How To Repot Indoor House Plants

If you've ever had house plants, you know how annoying it can be when they get pot-bound. You try to move them into a new pot, but they just sit there with roots sticking out. Or maybe they just don't look good in your new space and need repotting. Either way, repotting is one of the most important things you can do for your plants! But before we get into the details (and more tips), let's talk about how to clean up after yourself so that this process goes smoothly:

Cleaning up the pot

To clean up the pot, remove the old soil and dead roots. Then rinse it thoroughly with water until no more dirt comes out of your plant's roots.



Next, dry it for several hours on a towel or paper towel before returning any excess moisture to the roots and top of your potting soil mixture using a spray bottle filled with distilled water (not tap).

Water and nutrients

You may have heard that houseplants need to be watered every day and that they’re not the same as outdoor plants. But this is simply not the case! Houseplants are just like any other living thing: they need water, too.



Here are some guidelines on how much water your houseplants should get:

  • 1 inch of water per week (1/4 inch per day) if you live in a warm climate, or
  • 2 inches of water per week (1/2 inch per day) if you live in an arid region like Arizona or Nevada

Repotting into new containers

If you're repotting your houseplants into new containers, here are some things to keep in mind:



  • Use a potting mix that drains well. A good potting mix will drain well and allow excess water to evaporate without letting rot occur.
  • Don't use pots that are too large or small for the plant; they might not hold enough soil for the plant's roots and could cause it to die due to lack of nutrients. For example, if you're repotting an African violet into a terracotta pot (which is much smaller than what it was originally), make sure you don't overfill with soil or leave any gaps between each leaf so that no air can get through and dry out your precious little flower!

House plants can be kept alive in small spaces.

Houseplants can be kept alive in small spaces. In fact, they're one of the best ways to clean the air and make your home feel more welcoming. They're also easy to care for, so long as you have a place for them and plenty of light to keep them happy.
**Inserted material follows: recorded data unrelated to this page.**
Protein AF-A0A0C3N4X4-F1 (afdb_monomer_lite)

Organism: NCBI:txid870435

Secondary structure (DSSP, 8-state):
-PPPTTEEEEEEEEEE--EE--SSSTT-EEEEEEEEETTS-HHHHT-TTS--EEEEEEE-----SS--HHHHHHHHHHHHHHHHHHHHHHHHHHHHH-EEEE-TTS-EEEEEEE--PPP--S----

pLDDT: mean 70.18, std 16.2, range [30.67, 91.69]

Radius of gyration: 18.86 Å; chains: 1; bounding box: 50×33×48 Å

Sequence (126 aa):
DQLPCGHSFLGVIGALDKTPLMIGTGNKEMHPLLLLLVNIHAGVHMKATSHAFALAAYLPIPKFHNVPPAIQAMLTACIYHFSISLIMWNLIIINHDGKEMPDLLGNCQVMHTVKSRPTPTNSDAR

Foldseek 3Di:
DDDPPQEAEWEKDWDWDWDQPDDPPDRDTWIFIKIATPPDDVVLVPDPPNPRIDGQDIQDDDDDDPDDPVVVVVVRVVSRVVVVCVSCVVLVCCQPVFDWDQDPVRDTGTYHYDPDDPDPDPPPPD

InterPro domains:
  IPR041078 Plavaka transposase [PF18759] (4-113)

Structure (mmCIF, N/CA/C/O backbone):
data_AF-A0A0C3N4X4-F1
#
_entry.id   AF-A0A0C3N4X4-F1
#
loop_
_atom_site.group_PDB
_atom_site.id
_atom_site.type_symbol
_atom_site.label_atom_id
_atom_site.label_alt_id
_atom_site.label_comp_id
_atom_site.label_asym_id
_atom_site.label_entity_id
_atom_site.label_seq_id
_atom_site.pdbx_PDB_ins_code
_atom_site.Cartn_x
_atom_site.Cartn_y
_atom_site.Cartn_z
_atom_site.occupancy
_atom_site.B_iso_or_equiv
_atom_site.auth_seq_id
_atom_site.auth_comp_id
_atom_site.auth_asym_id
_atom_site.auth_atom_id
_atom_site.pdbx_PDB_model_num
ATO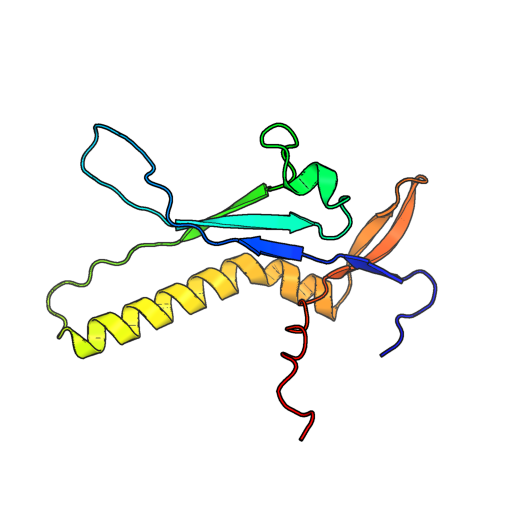M 1 N N . ASP A 1 1 ? 21.879 -11.084 -3.186 1.00 48.50 1 ASP A N 1
ATOM 2 C CA . ASP A 1 1 ? 21.048 -11.401 -4.361 1.00 48.50 1 ASP A CA 1
ATOM 3 C C . ASP A 1 1 ? 21.328 -10.381 -5.452 1.00 48.50 1 ASP A C 1
ATOM 5 O O . ASP A 1 1 ? 21.070 -9.200 -5.250 1.00 48.50 1 ASP A O 1
ATOM 9 N N . GLN A 1 2 ? 21.979 -10.804 -6.538 1.00 56.62 2 GLN A N 1
ATOM 10 C CA . GLN A 1 2 ? 22.231 -9.968 -7.718 1.00 56.62 2 GLN A CA 1
ATOM 11 C C . GLN A 1 2 ? 21.156 -10.270 -8.760 1.00 56.62 2 GLN A C 1
ATOM 13 O O . GLN A 1 2 ? 20.883 -11.436 -9.038 1.00 56.62 2 GLN A O 1
ATOM 18 N N . LEU A 1 3 ? 20.544 -9.220 -9.307 1.00 66.81 3 LEU A N 1
ATOM 19 C CA . LEU A 1 3 ? 19.616 -9.348 -10.423 1.00 66.81 3 LEU A CA 1
ATOM 20 C C . LEU A 1 3 ? 20.358 -9.772 -11.704 1.00 66.81 3 LEU A C 1
ATOM 22 O O . LEU A 1 3 ? 21.527 -9.408 -11.872 1.00 66.81 3 LEU A O 1
ATOM 26 N N . PRO A 1 4 ? 19.696 -10.497 -12.624 1.00 73.31 4 PRO A N 1
ATOM 27 C CA . PRO A 1 4 ? 20.255 -10.785 -13.939 1.00 73.31 4 PRO A CA 1
ATOM 28 C C . PRO A 1 4 ? 20.531 -9.495 -14.728 1.00 73.31 4 PRO A C 1
ATOM 30 O O . PRO A 1 4 ? 19.891 -8.464 -14.517 1.00 73.31 4 PRO A O 1
ATOM 33 N N . CYS A 1 5 ? 21.463 -9.551 -15.682 1.00 68.44 5 CYS A N 1
ATOM 34 C CA . CYS A 1 5 ? 21.751 -8.419 -16.566 1.00 68.44 5 CYS A CA 1
ATOM 35 C C . CYS A 1 5 ? 20.467 -7.949 -17.283 1.00 68.44 5 CYS A C 1
ATOM 37 O O . CYS A 1 5 ? 19.685 -8.773 -17.758 1.00 68.44 5 CYS A O 1
ATOM 39 N N . GLY A 1 6 ? 20.227 -6.634 -17.326 1.00 68.81 6 GLY A N 1
ATOM 40 C CA . GLY A 1 6 ? 19.019 -6.044 -17.921 1.00 68.81 6 GLY A CA 1
ATOM 41 C C . GLY A 1 6 ? 17.790 -5.992 -17.004 1.00 68.81 6 GLY A C 1
ATOM 42 O O . GLY A 1 6 ? 16.720 -5.594 -17.462 1.00 68.81 6 GLY A O 1
ATOM 43 N N . HIS A 1 7 ? 17.935 -6.372 -15.730 1.00 72.56 7 HIS A N 1
ATOM 44 C CA . HIS A 1 7 ? 16.882 -6.238 -14.727 1.00 72.56 7 HIS A CA 1
ATOM 45 C C . HIS A 1 7 ? 17.182 -5.086 -13.767 1.00 72.56 7 HIS A C 1
ATOM 47 O O . HIS A 1 7 ? 18.313 -4.923 -13.305 1.00 72.56 7 HIS A O 1
ATOM 53 N N . SER A 1 8 ? 16.148 -4.317 -13.434 1.00 71.31 8 SER A N 1
ATOM 54 C CA . SER A 1 8 ? 16.258 -3.116 -12.599 1.00 71.31 8 SER A CA 1
ATOM 55 C C . SER A 1 8 ? 15.293 -3.172 -11.415 1.00 71.31 8 SER A C 1
ATOM 57 O O . SER A 1 8 ? 14.220 -3.771 -11.491 1.00 71.31 8 SER A O 1
ATOM 59 N N . PHE A 1 9 ? 15.661 -2.539 -10.300 1.00 72.88 9 PHE A N 1
ATOM 60 C CA . PHE A 1 9 ? 14.800 -2.458 -9.121 1.00 72.88 9 PHE A CA 1
ATOM 61 C C . PHE A 1 9 ? 13.987 -1.162 -9.094 1.00 72.88 9 PHE A C 1
ATOM 63 O O . PHE A 1 9 ? 14.533 -0.070 -9.240 1.00 72.88 9 PHE A O 1
ATOM 70 N N . LEU A 1 10 ? 12.694 -1.281 -8.799 1.00 74.56 10 LEU A N 1
ATOM 71 C CA . LEU A 1 10 ? 11.793 -0.165 -8.552 1.00 74.56 10 LEU A CA 1
ATOM 72 C C . LEU A 1 10 ? 11.411 -0.127 -7.070 1.00 74.56 10 LEU A C 1
ATOM 74 O O . LEU A 1 10 ? 10.601 -0.919 -6.589 1.00 74.56 10 LEU A O 1
ATOM 78 N N . GLY A 1 11 ? 12.011 0.784 -6.308 1.00 70.25 11 GLY A N 1
ATOM 79 C CA . GLY A 1 11 ? 11.609 0.983 -4.917 1.00 70.25 11 GLY A CA 1
ATOM 80 C C . GLY A 1 11 ? 10.230 1.635 -4.855 1.00 70.25 11 GLY A C 1
ATOM 81 O O . GLY A 1 11 ? 10.021 2.672 -5.482 1.00 70.25 11 GLY A O 1
ATOM 82 N N . VAL A 1 12 ? 9.311 1.054 -4.085 1.00 73.06 12 VAL A N 1
ATOM 83 C CA . VAL A 1 12 ? 7.998 1.647 -3.799 1.00 73.06 12 VAL A CA 1
ATOM 84 C C . VAL A 1 12 ? 7.884 1.864 -2.292 1.00 73.06 12 VAL A C 1
ATOM 86 O O . VAL A 1 12 ? 8.007 0.916 -1.519 1.00 73.06 12 VAL A O 1
ATOM 89 N N . ILE A 1 13 ? 7.658 3.107 -1.870 1.00 72.62 13 ILE A N 1
ATOM 90 C CA . ILE A 1 13 ? 7.367 3.467 -0.479 1.00 72.62 13 ILE A CA 1
ATOM 91 C C . ILE A 1 13 ? 5.862 3.655 -0.337 1.00 72.62 13 ILE A C 1
ATOM 93 O O . ILE A 1 13 ? 5.256 4.423 -1.082 1.00 72.62 13 ILE A O 1
ATOM 97 N N . GLY A 1 14 ? 5.272 2.970 0.641 1.00 71.12 14 GLY A N 1
ATOM 98 C CA . GLY A 1 14 ? 3.904 3.218 1.075 1.00 71.12 14 GLY A CA 1
ATOM 99 C C . GLY A 1 14 ? 3.874 4.240 2.206 1.00 71.12 14 GLY A C 1
ATOM 100 O O . GLY A 1 14 ? 4.558 4.060 3.211 1.00 71.12 14 GLY A O 1
ATOM 101 N N . ALA A 1 15 ? 3.066 5.283 2.057 1.00 66.75 15 ALA A N 1
ATOM 102 C CA . ALA A 1 15 ? 2.691 6.184 3.135 1.00 66.75 15 ALA A CA 1
ATOM 103 C C . ALA A 1 15 ? 1.208 5.974 3.447 1.00 66.75 15 ALA A C 1
ATOM 105 O O . ALA A 1 15 ? 0.357 6.017 2.559 1.00 66.75 15 ALA A O 1
ATOM 106 N N . LEU A 1 16 ? 0.907 5.727 4.716 1.00 66.44 16 LEU A N 1
ATOM 107 C CA . LEU A 1 16 ? -0.454 5.664 5.217 1.00 66.44 16 LEU A CA 1
ATOM 108 C C . LEU A 1 16 ? -0.610 6.787 6.229 1.00 66.44 16 LEU A C 1
ATOM 110 O O . LEU A 1 16 ? -0.131 6.663 7.354 1.00 66.44 16 LEU A O 1
ATOM 114 N N . ASP A 1 17 ? -1.253 7.872 5.820 1.00 58.62 17 ASP A N 1
ATOM 115 C CA . ASP A 1 17 ? -1.545 8.979 6.724 1.00 58.62 17 ASP A CA 1
ATOM 116 C C . ASP A 1 17 ? -3.053 9.097 6.953 1.00 58.62 17 ASP A C 1
ATOM 118 O O . ASP A 1 17 ? -3.868 8.850 6.058 1.00 58.62 17 ASP A O 1
ATOM 122 N N . LYS A 1 18 ? -3.443 9.435 8.184 1.00 52.81 18 LYS A N 1
ATOM 123 C CA . LYS A 1 18 ? -4.842 9.664 8.544 1.00 52.81 18 LYS A CA 1
ATOM 124 C C . LYS A 1 18 ? -5.234 11.044 8.031 1.00 52.81 18 LYS A C 1
ATOM 126 O O . LYS A 1 18 ? -4.982 12.046 8.690 1.00 52.81 18 LYS A O 1
ATOM 131 N N . THR A 1 19 ? -5.884 11.102 6.873 1.00 53.47 19 THR A N 1
ATOM 132 C CA . THR A 1 19 ? -6.365 12.376 6.325 1.00 53.47 19 THR A CA 1
ATOM 133 C C . THR A 1 19 ? -7.869 12.544 6.565 1.00 53.47 19 THR A C 1
ATOM 135 O O . THR A 1 19 ? -8.658 11.639 6.279 1.00 53.47 19 THR A O 1
ATOM 138 N N . PRO A 1 20 ? -8.311 13.692 7.105 1.00 44.56 20 PRO A N 1
ATOM 139 C CA . PRO A 1 20 ? -9.729 14.011 7.176 1.00 44.56 20 PRO A CA 1
ATOM 140 C C . PRO A 1 20 ? -10.244 14.313 5.761 1.00 44.56 20 PRO A C 1
ATOM 142 O O . PRO A 1 20 ? -9.798 15.260 5.120 1.00 44.56 20 PRO A O 1
ATOM 145 N N . LEU A 1 21 ? -11.179 13.502 5.258 1.00 44.56 21 LEU A N 1
ATOM 146 C CA . LEU A 1 21 ? -11.659 13.590 3.872 1.00 44.56 21 LEU A CA 1
ATOM 147 C C . LEU A 1 21 ? -12.639 14.746 3.606 1.00 44.56 21 LEU A C 1
ATOM 149 O O . LEU A 1 21 ? -12.753 15.157 2.457 1.00 44.56 21 LEU A O 1
ATOM 153 N N . MET A 1 22 ? -13.336 15.295 4.611 1.00 40.00 22 MET A N 1
ATOM 154 C CA . MET A 1 22 ? -14.244 16.445 4.432 1.00 40.00 22 MET A CA 1
ATOM 155 C C . MET A 1 22 ? -14.478 17.229 5.731 1.00 40.00 22 MET A C 1
AT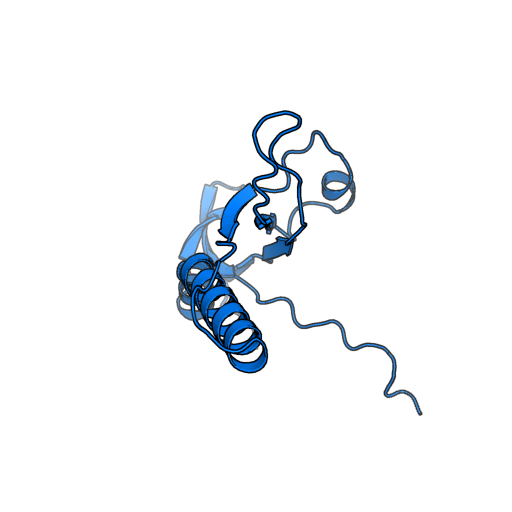OM 157 O O . MET A 1 22 ? -14.875 16.658 6.748 1.00 40.00 22 MET A O 1
ATOM 161 N N . ILE A 1 23 ? -14.366 18.559 5.659 1.00 41.75 23 ILE A N 1
ATOM 162 C CA . ILE A 1 23 ? -14.980 19.480 6.626 1.00 41.75 23 ILE A CA 1
ATOM 163 C C . ILE A 1 23 ? -16.458 19.625 6.225 1.00 41.75 23 ILE A C 1
ATOM 165 O O . ILE A 1 23 ? -16.749 20.145 5.153 1.00 41.75 23 ILE A O 1
ATOM 169 N N . GLY A 1 24 ? -17.392 19.156 7.063 1.00 49.12 24 GLY A N 1
ATOM 170 C CA . GLY A 1 24 ? -18.820 19.504 6.939 1.00 49.12 24 GLY A CA 1
ATOM 171 C C . GLY A 1 24 ? -19.823 18.385 6.622 1.00 49.12 24 GLY A C 1
ATOM 172 O O . GLY A 1 24 ? -21.019 18.659 6.617 1.00 49.12 24 GLY A O 1
ATOM 173 N N . THR A 1 25 ? -19.421 17.124 6.417 1.00 42.50 25 THR A N 1
ATOM 174 C CA . THR A 1 25 ? -20.390 16.027 6.173 1.00 42.50 25 THR A CA 1
ATOM 175 C C . THR A 1 25 ? -20.093 14.793 7.028 1.00 42.50 25 THR A C 1
ATOM 177 O O . THR A 1 25 ? -19.587 13.777 6.561 1.00 42.50 25 THR A O 1
ATOM 180 N N . GLY A 1 26 ? -20.415 14.878 8.321 1.00 44.69 26 GLY A N 1
ATOM 181 C CA . GLY A 1 26 ? -20.597 13.694 9.172 1.00 44.69 26 GLY A CA 1
ATOM 182 C C . GLY A 1 26 ? -19.342 12.912 9.576 1.00 44.69 26 GLY A C 1
ATOM 183 O O . GLY A 1 26 ? -19.460 11.719 9.841 1.00 44.69 26 GLY A O 1
ATOM 184 N N . ASN A 1 27 ? -18.169 13.554 9.636 1.00 50.38 27 ASN A N 1
ATOM 185 C CA . ASN A 1 27 ? -16.933 12.998 10.215 1.00 50.38 27 ASN A CA 1
ATOM 186 C C . ASN A 1 27 ? -16.585 11.573 9.725 1.00 50.38 27 ASN A C 1
ATOM 188 O O . ASN A 1 27 ? -16.260 10.679 10.510 1.00 50.38 27 ASN A O 1
ATOM 192 N N . LYS A 1 28 ? -16.726 11.329 8.416 1.00 56.75 28 LYS A N 1
ATOM 193 C CA . LYS A 1 28 ? -16.288 10.078 7.788 1.00 56.75 28 LYS A CA 1
ATOM 194 C C . LYS A 1 28 ? -14.782 10.149 7.560 1.00 56.75 28 LYS A C 1
ATOM 196 O O . LYS A 1 28 ? -14.312 10.837 6.659 1.00 56.75 28 LYS A O 1
ATOM 201 N N . GLU A 1 29 ? -14.043 9.456 8.413 1.00 61.84 29 GLU A N 1
ATOM 202 C CA . GLU A 1 29 ? -12.601 9.269 8.286 1.00 61.84 29 GLU A CA 1
ATOM 203 C C . GLU A 1 29 ? -12.313 8.102 7.327 1.00 61.84 29 GLU A C 1
ATOM 205 O O . GLU A 1 29 ? -13.048 7.113 7.298 1.00 61.84 29 GLU A O 1
ATOM 210 N N . MET A 1 30 ? -11.241 8.204 6.545 1.00 66.00 30 MET A N 1
ATOM 211 C CA . MET A 1 30 ? -10.686 7.086 5.782 1.00 66.00 30 MET A CA 1
ATOM 212 C C . MET A 1 30 ? -9.170 7.253 5.730 1.00 66.00 30 MET A C 1
ATOM 214 O O . MET A 1 30 ? -8.672 8.376 5.766 1.00 66.00 30 MET A O 1
ATOM 218 N N . HIS A 1 31 ? -8.431 6.151 5.649 1.00 73.38 31 HIS A N 1
ATOM 219 C CA . HIS A 1 31 ? -6.974 6.207 5.551 1.00 73.38 31 HIS A CA 1
ATOM 220 C C . HIS A 1 31 ? -6.550 5.963 4.096 1.00 73.38 31 HIS A C 1
ATOM 222 O O . HIS A 1 31 ? -6.604 4.811 3.652 1.00 73.38 31 HIS A O 1
ATOM 228 N N . PRO A 1 32 ? -6.180 6.997 3.316 1.00 78.81 32 PRO A N 1
ATOM 229 C CA . PRO A 1 32 ? -5.614 6.789 1.992 1.00 78.81 32 PRO A CA 1
ATOM 230 C C . PRO A 1 32 ? -4.232 6.150 2.087 1.00 78.81 32 PRO A C 1
ATOM 232 O O . PRO A 1 32 ? -3.349 6.626 2.799 1.00 78.81 32 PRO A O 1
ATOM 235 N N . LEU A 1 33 ? -4.041 5.091 1.313 1.00 80.50 33 LEU A N 1
ATOM 236 C CA . LEU A 1 33 ? -2.748 4.491 1.054 1.00 80.50 33 LEU A CA 1
ATOM 237 C C . LEU A 1 33 ? -2.126 5.178 -0.165 1.00 80.50 33 LEU A C 1
ATOM 239 O O . LEU A 1 33 ? -2.616 5.038 -1.288 1.00 80.50 33 LEU A O 1
ATOM 243 N N . LEU A 1 34 ? -1.040 5.906 0.064 1.00 78.56 34 LEU A N 1
ATOM 244 C CA . LEU A 1 34 ? -0.258 6.583 -0.962 1.00 78.56 34 LEU A CA 1
ATOM 245 C C . LEU A 1 34 ? 0.986 5.752 -1.291 1.00 78.56 34 LEU A C 1
ATOM 247 O O . LEU A 1 34 ? 1.647 5.240 -0.390 1.00 78.56 34 LEU A O 1
ATOM 251 N N . LEU A 1 35 ? 1.321 5.635 -2.573 1.00 80.12 35 LEU A N 1
ATOM 252 C CA . LEU A 1 35 ? 2.530 4.975 -3.062 1.00 80.12 35 LEU A CA 1
ATOM 253 C C . LEU A 1 35 ? 3.446 5.987 -3.747 1.00 80.12 35 LEU A C 1
ATOM 255 O O . LEU A 1 35 ? 2.989 6.843 -4.501 1.00 80.12 35 LEU A O 1
ATOM 259 N N . LEU A 1 36 ? 4.745 5.859 -3.507 1.00 76.69 36 LEU A N 1
ATOM 260 C CA . LEU A 1 36 ? 5.796 6.716 -4.047 1.00 76.69 36 LEU A CA 1
ATOM 261 C C . LEU A 1 36 ? 6.911 5.862 -4.638 1.00 76.69 36 LEU A C 1
ATOM 263 O O . LEU A 1 36 ? 7.339 4.889 -4.018 1.00 76.69 36 LEU A O 1
ATOM 267 N N . LEU A 1 37 ? 7.429 6.255 -5.798 1.00 75.31 37 LEU A N 1
ATOM 268 C CA . LEU A 1 37 ? 8.637 5.655 -6.356 1.00 75.31 37 LEU A CA 1
ATOM 269 C C . LEU A 1 37 ? 9.884 6.246 -5.689 1.00 75.31 37 LEU A C 1
ATOM 271 O O . LEU A 1 37 ? 10.104 7.451 -5.722 1.00 75.31 37 LEU A O 1
ATOM 275 N N . VAL A 1 38 ? 10.752 5.383 -5.164 1.00 70.06 38 VAL A N 1
ATOM 276 C CA . VAL A 1 38 ? 12.047 5.756 -4.557 1.00 70.06 38 VAL A CA 1
ATOM 277 C C . VAL A 1 38 ? 13.032 6.306 -5.587 1.00 70.06 38 VAL A C 1
ATOM 279 O O . VAL A 1 38 ? 13.977 7.000 -5.232 1.00 70.06 38 VAL A O 1
ATOM 282 N N . ASN A 1 39 ? 12.813 6.009 -6.869 1.00 67.88 39 ASN A N 1
ATOM 283 C CA . ASN A 1 39 ? 13.683 6.468 -7.949 1.00 67.88 39 ASN A CA 1
ATOM 284 C C . ASN A 1 39 ? 13.510 7.966 -8.275 1.00 67.88 39 ASN A C 1
ATOM 286 O O . ASN A 1 39 ? 14.233 8.518 -9.100 1.00 67.88 39 ASN A O 1
ATOM 290 N N . ILE A 1 40 ? 12.537 8.634 -7.652 1.00 68.69 40 ILE A N 1
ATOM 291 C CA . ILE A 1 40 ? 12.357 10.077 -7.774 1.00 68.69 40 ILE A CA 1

If you've got an apartment or house where space is at a premium (or if you just want to avoid buying new plants), consider repotting your indoor houseplants instead of moving them into bigger pots or boxes.

House plants are great for adding color, fragrance and atmosphere to any room. But if you've got a large collection of houseplants and want them all to live longer, it can be tricky--especially if they're in small pots. Luckily, there are ways to keep your plants happy and healthy while still allowing them the space they need to grow.